03:34:00,848 WARN [JDBCExceptionReporter] SQL Error: 0, SQLState: 0A000
03:34:00,849 ERROR [JDBCExceptionReporter] ERROR: cross-database references are not implemented: "postgresql.atom.products"
Position: 81
03:34:00,871 SEVERE [viewhandler] Error Rendering View[/ProductsList.xhtml]
javax.el.ELException: /ProductsList.xhtml: Error reading 'resultList' on type com.atom.Commerce.action.ProductsList_$$_javassist_seam_2
Caused by: javax.persistence.PersistenceException: org.hibernate.exception.GenericJDBCException: could not execute query
Problem no.4 What is going on here? Cross-database references?
Thx for any help in any of my problems.
You did receive a few answers on the Seam forums (here and here), but you didn't follow up. Anyway, all these are actually caused by one problem:
As Stuart Douglas told you, you shouldn't use a catalog when connecting to PostgreSQL. To fix this, replace the property "hibernate.default_catalog=PostgreSQL" in your properties file by the property: "hibernate.default_catalog.null=", so that your file looks like this:
...
model.package=com.atom.Commerce.model
hibernate.default_catalog.null= # <-- This is the replaced property
driver.jar=/home/rgoytacaz/postgresql-8.4-701.jdbc4.jar
...
You should be able to use seam generate-entities fine afterwards (assuming the rest of your configuration is correct). I'd recommend doing the generation into a clean folder.
Cross-database references is when a query tries to access two or more different databases. PostgreSQL does not support this, and thus complains when there is more than 1 period in the table name, so in PostgreSQL.atom.productsculturedetail, the bold part should be removed. Hibernate adds this prefix when you tell it to use a default catalog, which we already fixed in step 1 above (by telling it not to use a catalog), so this problem should be fixed after you regenerate your entities.

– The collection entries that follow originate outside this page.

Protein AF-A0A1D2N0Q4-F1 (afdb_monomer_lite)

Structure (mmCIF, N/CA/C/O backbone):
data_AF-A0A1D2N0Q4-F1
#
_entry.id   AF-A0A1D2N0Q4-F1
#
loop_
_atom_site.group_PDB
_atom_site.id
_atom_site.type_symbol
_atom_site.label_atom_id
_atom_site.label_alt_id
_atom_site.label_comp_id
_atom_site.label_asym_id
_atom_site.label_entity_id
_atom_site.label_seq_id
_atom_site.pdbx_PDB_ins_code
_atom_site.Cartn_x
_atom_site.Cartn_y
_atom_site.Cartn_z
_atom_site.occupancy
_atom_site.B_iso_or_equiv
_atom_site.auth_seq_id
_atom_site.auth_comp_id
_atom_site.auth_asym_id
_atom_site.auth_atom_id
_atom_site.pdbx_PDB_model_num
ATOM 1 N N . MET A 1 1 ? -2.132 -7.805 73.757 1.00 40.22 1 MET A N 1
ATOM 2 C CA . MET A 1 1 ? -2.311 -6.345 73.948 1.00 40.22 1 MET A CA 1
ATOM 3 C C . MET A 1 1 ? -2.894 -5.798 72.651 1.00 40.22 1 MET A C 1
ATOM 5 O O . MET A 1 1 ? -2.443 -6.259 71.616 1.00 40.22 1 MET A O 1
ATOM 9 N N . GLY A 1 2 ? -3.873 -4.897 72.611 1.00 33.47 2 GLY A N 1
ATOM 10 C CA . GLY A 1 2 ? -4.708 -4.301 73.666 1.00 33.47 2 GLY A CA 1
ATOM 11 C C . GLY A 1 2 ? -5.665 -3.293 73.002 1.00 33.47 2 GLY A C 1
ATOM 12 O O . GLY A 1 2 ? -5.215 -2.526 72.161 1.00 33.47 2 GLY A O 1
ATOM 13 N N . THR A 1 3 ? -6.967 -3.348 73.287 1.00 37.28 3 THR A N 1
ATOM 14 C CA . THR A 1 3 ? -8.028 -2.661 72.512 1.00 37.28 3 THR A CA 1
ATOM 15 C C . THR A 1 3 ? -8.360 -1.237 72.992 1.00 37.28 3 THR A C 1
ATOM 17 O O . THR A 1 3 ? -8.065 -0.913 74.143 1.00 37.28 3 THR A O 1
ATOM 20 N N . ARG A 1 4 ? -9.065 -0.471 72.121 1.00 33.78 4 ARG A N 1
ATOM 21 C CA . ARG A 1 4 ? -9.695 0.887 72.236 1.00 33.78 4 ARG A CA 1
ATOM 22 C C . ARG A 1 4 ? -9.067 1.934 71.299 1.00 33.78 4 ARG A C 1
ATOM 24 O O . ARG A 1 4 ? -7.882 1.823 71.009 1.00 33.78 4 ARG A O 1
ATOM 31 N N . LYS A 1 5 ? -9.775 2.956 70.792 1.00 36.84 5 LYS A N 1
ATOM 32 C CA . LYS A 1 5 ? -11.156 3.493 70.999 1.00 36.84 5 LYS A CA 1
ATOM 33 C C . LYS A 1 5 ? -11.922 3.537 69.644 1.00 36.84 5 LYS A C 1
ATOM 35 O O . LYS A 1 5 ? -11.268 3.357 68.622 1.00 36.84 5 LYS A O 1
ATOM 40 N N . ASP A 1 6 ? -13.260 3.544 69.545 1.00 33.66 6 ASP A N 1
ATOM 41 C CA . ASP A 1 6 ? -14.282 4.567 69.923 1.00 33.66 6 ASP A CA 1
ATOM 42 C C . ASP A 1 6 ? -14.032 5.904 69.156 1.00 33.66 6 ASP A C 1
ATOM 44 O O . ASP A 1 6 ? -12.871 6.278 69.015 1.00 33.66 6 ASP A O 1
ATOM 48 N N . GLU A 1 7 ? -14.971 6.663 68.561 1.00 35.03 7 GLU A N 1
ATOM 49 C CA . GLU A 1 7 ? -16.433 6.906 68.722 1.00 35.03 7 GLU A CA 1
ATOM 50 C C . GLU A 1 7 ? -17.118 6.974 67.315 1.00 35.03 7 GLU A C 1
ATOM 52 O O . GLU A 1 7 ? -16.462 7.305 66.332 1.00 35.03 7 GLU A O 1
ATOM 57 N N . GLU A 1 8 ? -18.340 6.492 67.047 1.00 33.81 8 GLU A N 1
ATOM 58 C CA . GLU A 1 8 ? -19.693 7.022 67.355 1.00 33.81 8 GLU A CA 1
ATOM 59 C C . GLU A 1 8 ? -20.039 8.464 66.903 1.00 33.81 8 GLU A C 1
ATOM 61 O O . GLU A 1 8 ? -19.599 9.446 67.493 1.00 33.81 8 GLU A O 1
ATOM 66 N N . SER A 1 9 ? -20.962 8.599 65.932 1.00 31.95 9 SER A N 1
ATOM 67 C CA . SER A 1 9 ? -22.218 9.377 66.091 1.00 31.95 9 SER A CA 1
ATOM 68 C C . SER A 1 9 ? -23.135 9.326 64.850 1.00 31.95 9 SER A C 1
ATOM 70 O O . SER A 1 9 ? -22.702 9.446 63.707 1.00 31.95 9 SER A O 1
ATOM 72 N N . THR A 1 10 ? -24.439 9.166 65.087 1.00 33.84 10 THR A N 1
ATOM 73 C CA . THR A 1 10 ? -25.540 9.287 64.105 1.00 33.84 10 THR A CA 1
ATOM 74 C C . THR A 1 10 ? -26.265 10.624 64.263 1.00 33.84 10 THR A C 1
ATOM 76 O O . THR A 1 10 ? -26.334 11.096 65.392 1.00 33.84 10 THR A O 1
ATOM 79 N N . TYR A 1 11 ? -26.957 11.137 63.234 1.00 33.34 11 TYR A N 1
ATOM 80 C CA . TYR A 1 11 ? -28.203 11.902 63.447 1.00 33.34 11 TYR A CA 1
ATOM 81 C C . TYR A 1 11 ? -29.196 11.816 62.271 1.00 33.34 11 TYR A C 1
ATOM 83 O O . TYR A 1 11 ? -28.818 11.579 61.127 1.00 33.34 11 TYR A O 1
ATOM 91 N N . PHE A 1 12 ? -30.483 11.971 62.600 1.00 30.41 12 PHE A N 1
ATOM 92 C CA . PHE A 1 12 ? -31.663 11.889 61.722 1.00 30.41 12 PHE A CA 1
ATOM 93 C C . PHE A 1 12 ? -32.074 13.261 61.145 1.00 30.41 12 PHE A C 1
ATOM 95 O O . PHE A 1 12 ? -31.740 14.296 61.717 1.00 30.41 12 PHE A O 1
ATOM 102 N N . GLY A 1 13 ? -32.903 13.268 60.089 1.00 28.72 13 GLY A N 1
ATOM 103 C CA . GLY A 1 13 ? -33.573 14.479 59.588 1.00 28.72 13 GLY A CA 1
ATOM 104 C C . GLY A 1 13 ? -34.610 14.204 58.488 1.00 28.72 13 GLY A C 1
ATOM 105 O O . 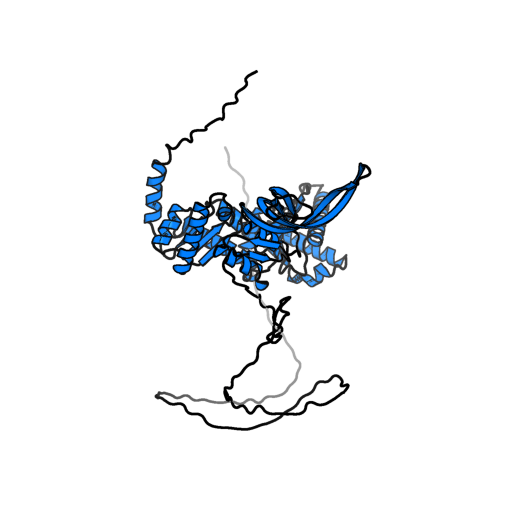GLY A 1 13 ? -34.252 14.054 57.325 1.00 28.72 13 GLY A O 1
ATOM 106 N N . GLU A 1 14 ? -35.894 14.138 58.851 1.00 31.70 14 GLU A N 1
ATOM 107 C CA . GLU A 1 14 ? -37.037 13.983 57.928 1.00 31.70 14 GLU A CA 1
ATOM 108 C C . GLU A 1 14 ? -37.731 15.326 57.587 1.00 31.70 14 GLU A C 1
ATOM 110 O O . GLU A 1 14 ? -37.493 16.335 58.245 1.00 31.70 14 GLU A O 1
ATOM 115 N N . MET A 1 15 ? -38.712 15.246 56.667 1.00 27.45 15 MET A N 1
ATOM 116 C CA . MET A 1 15 ? -39.825 16.185 56.376 1.00 27.45 15 MET A CA 1
ATOM 117 C C . MET A 1 15 ? -39.620 17.218 55.250 1.00 27.45 15 MET A C 1
ATOM 119 O O . MET A 1 15 ? -38.514 17.699 55.044 1.00 27.45 15 MET A O 1
ATOM 123 N N . LYS A 1 16 ? -40.669 17.723 54.569 1.00 30.34 16 LYS A N 1
ATOM 124 C CA . LYS A 1 16 ? -41.946 17.193 53.983 1.00 30.34 16 LYS A CA 1
ATOM 125 C C . LYS A 1 16 ? -42.786 18.410 53.509 1.00 30.34 16 LYS A C 1
ATOM 127 O O . LYS A 1 16 ? -42.613 19.491 54.057 1.00 30.34 16 LYS A O 1
ATOM 132 N N . PHE A 1 17 ? -43.746 18.195 52.593 1.00 26.66 17 PHE A N 1
ATOM 133 C CA . PHE A 1 17 ? -44.629 19.207 51.948 1.00 26.66 17 PHE A CA 1
ATOM 134 C C . PHE A 1 17 ? -43.863 20.197 51.024 1.00 26.66 17 PHE A C 1
ATOM 136 O O . PHE A 1 17 ? -42.755 20.603 51.338 1.00 26.66 17 PHE A O 1
ATOM 143 N N . ALA A 1 18 ? -44.250 20.464 49.765 1.00 29.34 18 ALA A N 1
ATOM 144 C CA . ALA A 1 18 ? -45.529 20.924 49.182 1.00 29.34 18 ALA A CA 1
ATOM 145 C C . ALA A 1 18 ? -45.874 22.383 49.564 1.00 29.34 18 ALA A C 1
ATOM 147 O O . ALA A 1 18 ? -45.638 22.780 50.695 1.00 29.34 18 ALA A O 1
ATOM 148 N N . GLY A 1 19 ? -46.451 23.228 48.699 1.00 26.33 19 GLY A N 1
ATOM 149 C CA . GLY A 1 19 ? -46.903 23.066 47.306 1.00 26.33 19 GLY A CA 1
ATOM 150 C C . GLY A 1 19 ? -47.993 24.109 46.962 1.00 26.33 19 GLY A C 1
ATOM 151 O O . GLY A 1 19 ? -48.362 24.886 47.833 1.00 26.33 19 GLY A O 1
ATOM 152 N N . LEU A 1 20 ? -48.561 24.040 45.744 1.00 29.77 20 LEU A N 1
ATOM 153 C CA . LEU A 1 20 ? -49.785 24.736 45.261 1.00 29.77 20 LEU A CA 1
ATOM 154 C C . LEU A 1 20 ? -49.701 26.220 44.794 1.00 29.77 20 LEU A C 1
ATOM 156 O O . LEU A 1 20 ? -49.373 27.102 45.569 1.00 29.77 20 LEU A O 1
ATOM 160 N N . PHE A 1 21 ? -50.176 26.441 43.548 1.00 25.81 21 PHE A N 1
ATOM 161 C CA . PHE A 1 21 ? -50.959 27.582 42.993 1.00 25.81 21 PHE A CA 1
ATOM 162 C C . PHE A 1 21 ? -50.424 29.045 43.072 1.00 25.81 21 PHE A C 1
ATOM 164 O O . PHE A 1 21 ? -49.870 29.476 44.069 1.00 25.81 21 PHE A O 1
ATOM 171 N N . GLY A 1 22 ? -50.648 29.920 42.072 1.00 25.38 22 GLY A N 1
ATOM 172 C CA . GLY A 1 22 ? -51.198 29.714 40.717 1.00 25.38 22 GLY A CA 1
ATOM 173 C C . GLY A 1 22 ? -51.856 30.960 40.074 1.00 25.38 22 GLY A C 1
ATOM 174 O O . GLY A 1 22 ? -52.281 31.871 40.776 1.00 25.38 22 GLY A O 1
ATOM 175 N N . THR A 1 23 ? -52.065 30.920 38.744 1.00 29.52 23 THR A N 1
ATOM 176 C CA . THR A 1 23 ? -52.882 31.864 37.916 1.00 29.52 23 THR A CA 1
ATOM 177 C C . THR A 1 23 ? -52.294 33.293 37.714 1.00 29.52 23 THR A C 1
ATOM 179 O O . THR A 1 23 ? -51.372 33.668 38.422 1.00 29.52 23 THR A O 1
ATOM 182 N N . SER A 1 24 ? -52.698 34.133 36.734 1.00 27.48 24 SER A N 1
ATOM 183 C CA . SER A 1 24 ? -53.831 34.066 35.782 1.00 27.48 24 SER A CA 1
ATOM 184 C C . SER A 1 24 ? -53.626 34.882 34.469 1.00 27.48 24 SER A C 1
ATOM 186 O O . SER A 1 24 ? -52.936 35.892 34.503 1.00 27.48 24 SER A O 1
ATOM 188 N N . LEU A 1 25 ? -54.329 34.486 33.386 1.00 29.72 25 LEU A N 1
ATOM 189 C CA . LEU A 1 25 ? -54.956 35.309 32.306 1.00 29.72 25 LEU A CA 1
ATOM 190 C C . LEU A 1 25 ? -54.107 36.354 31.520 1.00 29.72 25 LEU A C 1
ATOM 192 O O . LEU A 1 25 ? -53.633 37.329 32.081 1.00 29.72 25 LEU A O 1
ATOM 196 N N . PHE A 1 26 ? -54.076 36.314 30.173 1.00 24.58 26 PHE A N 1
ATOM 197 C CA . PHE A 1 26 ? -55.168 36.886 29.350 1.00 24.58 26 PHE A CA 1
ATOM 198 C C . PHE A 1 26 ? -55.293 36.321 27.902 1.00 24.58 26 PHE A C 1
ATOM 200 O O . PHE A 1 26 ? -54.306 36.059 27.230 1.00 24.58 26 PHE A O 1
ATOM 207 N N . LYS A 1 27 ? -56.562 36.193 27.473 1.00 27.70 27 LYS A N 1
ATOM 208 C CA . LYS A 1 27 ? -57.233 36.190 26.134 1.00 27.70 27 LYS A CA 1
ATOM 209 C C . LYS A 1 27 ? -56.403 36.536 24.858 1.00 27.70 27 LYS A C 1
ATOM 211 O O . LYS A 1 27 ? -55.503 37.354 24.942 1.00 27.70 27 LYS A O 1
ATOM 216 N N . SER A 1 28 ? -56.737 36.071 23.633 1.00 25.44 28 SER A N 1
ATOM 217 C CA . SER A 1 28 ? -58.057 35.669 23.062 1.00 25.44 28 SER A CA 1
ATOM 218 C C . SER A 1 28 ? -58.023 34.772 21.788 1.00 25.44 28 SER A C 1
ATOM 220 O O . SER A 1 28 ? -57.140 34.970 20.969 1.00 25.44 28 SER A O 1
ATOM 222 N N . ARG A 1 29 ? -59.060 33.908 21.609 1.00 26.14 29 ARG A N 1
ATOM 223 C CA . ARG A 1 29 ? -59.966 33.638 20.425 1.00 26.14 29 ARG A CA 1
ATOM 224 C C . ARG A 1 29 ? -59.433 33.848 18.969 1.00 26.14 29 ARG A C 1
ATOM 226 O O . ARG A 1 29 ? -58.754 34.834 18.751 1.00 26.14 29 ARG A O 1
ATOM 233 N N . ILE A 1 30 ? -59.806 33.127 17.883 1.00 26.25 30 ILE A N 1
ATOM 234 C CA . ILE A 1 30 ? -60.900 32.172 17.478 1.00 26.25 30 ILE A CA 1
ATOM 235 C C . ILE A 1 30 ? -60.525 31.563 16.076 1.00 26.25 30 ILE A C 1
ATOM 237 O O . ILE A 1 30 ? -59.629 32.138 15.469 1.00 26.25 30 ILE A O 1
ATOM 241 N N . SER A 1 31 ? -61.096 30.540 15.395 1.00 24.75 31 SER A N 1
ATOM 242 C CA . SER A 1 31 ? -62.026 29.378 15.578 1.00 24.75 31 SER A CA 1
ATOM 243 C C . SER A 1 31 ? -61.814 28.451 14.334 1.00 24.75 31 SER A C 1
ATOM 245 O O . SER A 1 31 ? -61.635 29.004 13.257 1.00 24.75 31 SER A O 1
ATOM 247 N N . CYS A 1 32 ? -61.629 27.120 14.403 1.00 23.03 32 CYS A N 1
ATOM 248 C CA . CYS A 1 32 ? -62.606 25.993 14.454 1.00 23.03 32 CYS A CA 1
ATOM 249 C C . CYS A 1 32 ? -63.219 25.526 13.089 1.00 23.03 32 CYS A C 1
ATOM 251 O O . CYS A 1 32 ? -63.181 26.285 12.128 1.00 23.03 32 CYS A O 1
ATOM 253 N N . TYR A 1 33 ? -63.786 24.296 13.050 1.00 24.88 33 TYR A N 1
ATOM 254 C CA . TYR A 1 33 ? -64.108 23.396 11.897 1.00 24.88 33 TYR A CA 1
ATOM 255 C C . TYR A 1 33 ? -62.883 22.720 11.239 1.00 24.88 33 TYR A C 1
ATOM 257 O O . TYR A 1 33 ? -61.990 23.425 10.785 1.00 24.88 33 TYR A O 1
ATOM 265 N N . GLN A 1 34 ? -62.694 21.389 11.155 1.00 25.34 34 GLN A N 1
ATOM 266 C CA . GLN A 1 34 ? -63.424 20.149 11.543 1.00 25.34 34 GLN A CA 1
ATOM 267 C C . GLN A 1 34 ? -64.566 19.599 10.649 1.00 25.34 34 GLN A C 1
ATOM 269 O O . GLN A 1 34 ? -65.670 20.136 10.675 1.00 25.34 34 GLN A O 1
ATOM 274 N N . MET A 1 35 ? -64.286 18.457 9.985 1.00 23.16 35 MET A N 1
ATOM 275 C CA . MET A 1 35 ? -65.030 17.165 9.851 1.00 23.16 35 MET A CA 1
ATOM 276 C C . MET A 1 35 ? -64.093 16.178 9.075 1.00 23.16 35 MET A C 1
ATOM 278 O O . MET A 1 35 ? -63.271 16.671 8.306 1.00 23.16 35 MET A O 1
ATOM 282 N N . ASP A 1 36 ? -63.963 14.852 9.281 1.00 23.48 36 ASP A N 1
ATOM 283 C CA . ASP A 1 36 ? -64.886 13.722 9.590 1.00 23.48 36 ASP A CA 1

(Note that this is effectively the same as what Stuart Douglas told you, that you should remove the catalog="PostgreSQL" attribute in the annotations on your entity classes.)
When you specified the postgresql-8.4-701.jdbc4.jar file in the properties file, this didn't mean that the driver supports JDBC4. Although the name of the file would suggest so, the driver's website clearly states that "The driver provides a reasonably complete implementation of the JDBC 3 specification". This shouldn't be a problem for you, as you're not using the driver directly (or at least you're not supposed to). The driver is sufficient for Hibernate to fulfill its requirements and provide the required functionality.
This issue is caused by the same problem above. Hibernate is unable to read data from the database because of the incorrect query. Fixing the catalog problem should fix this issue.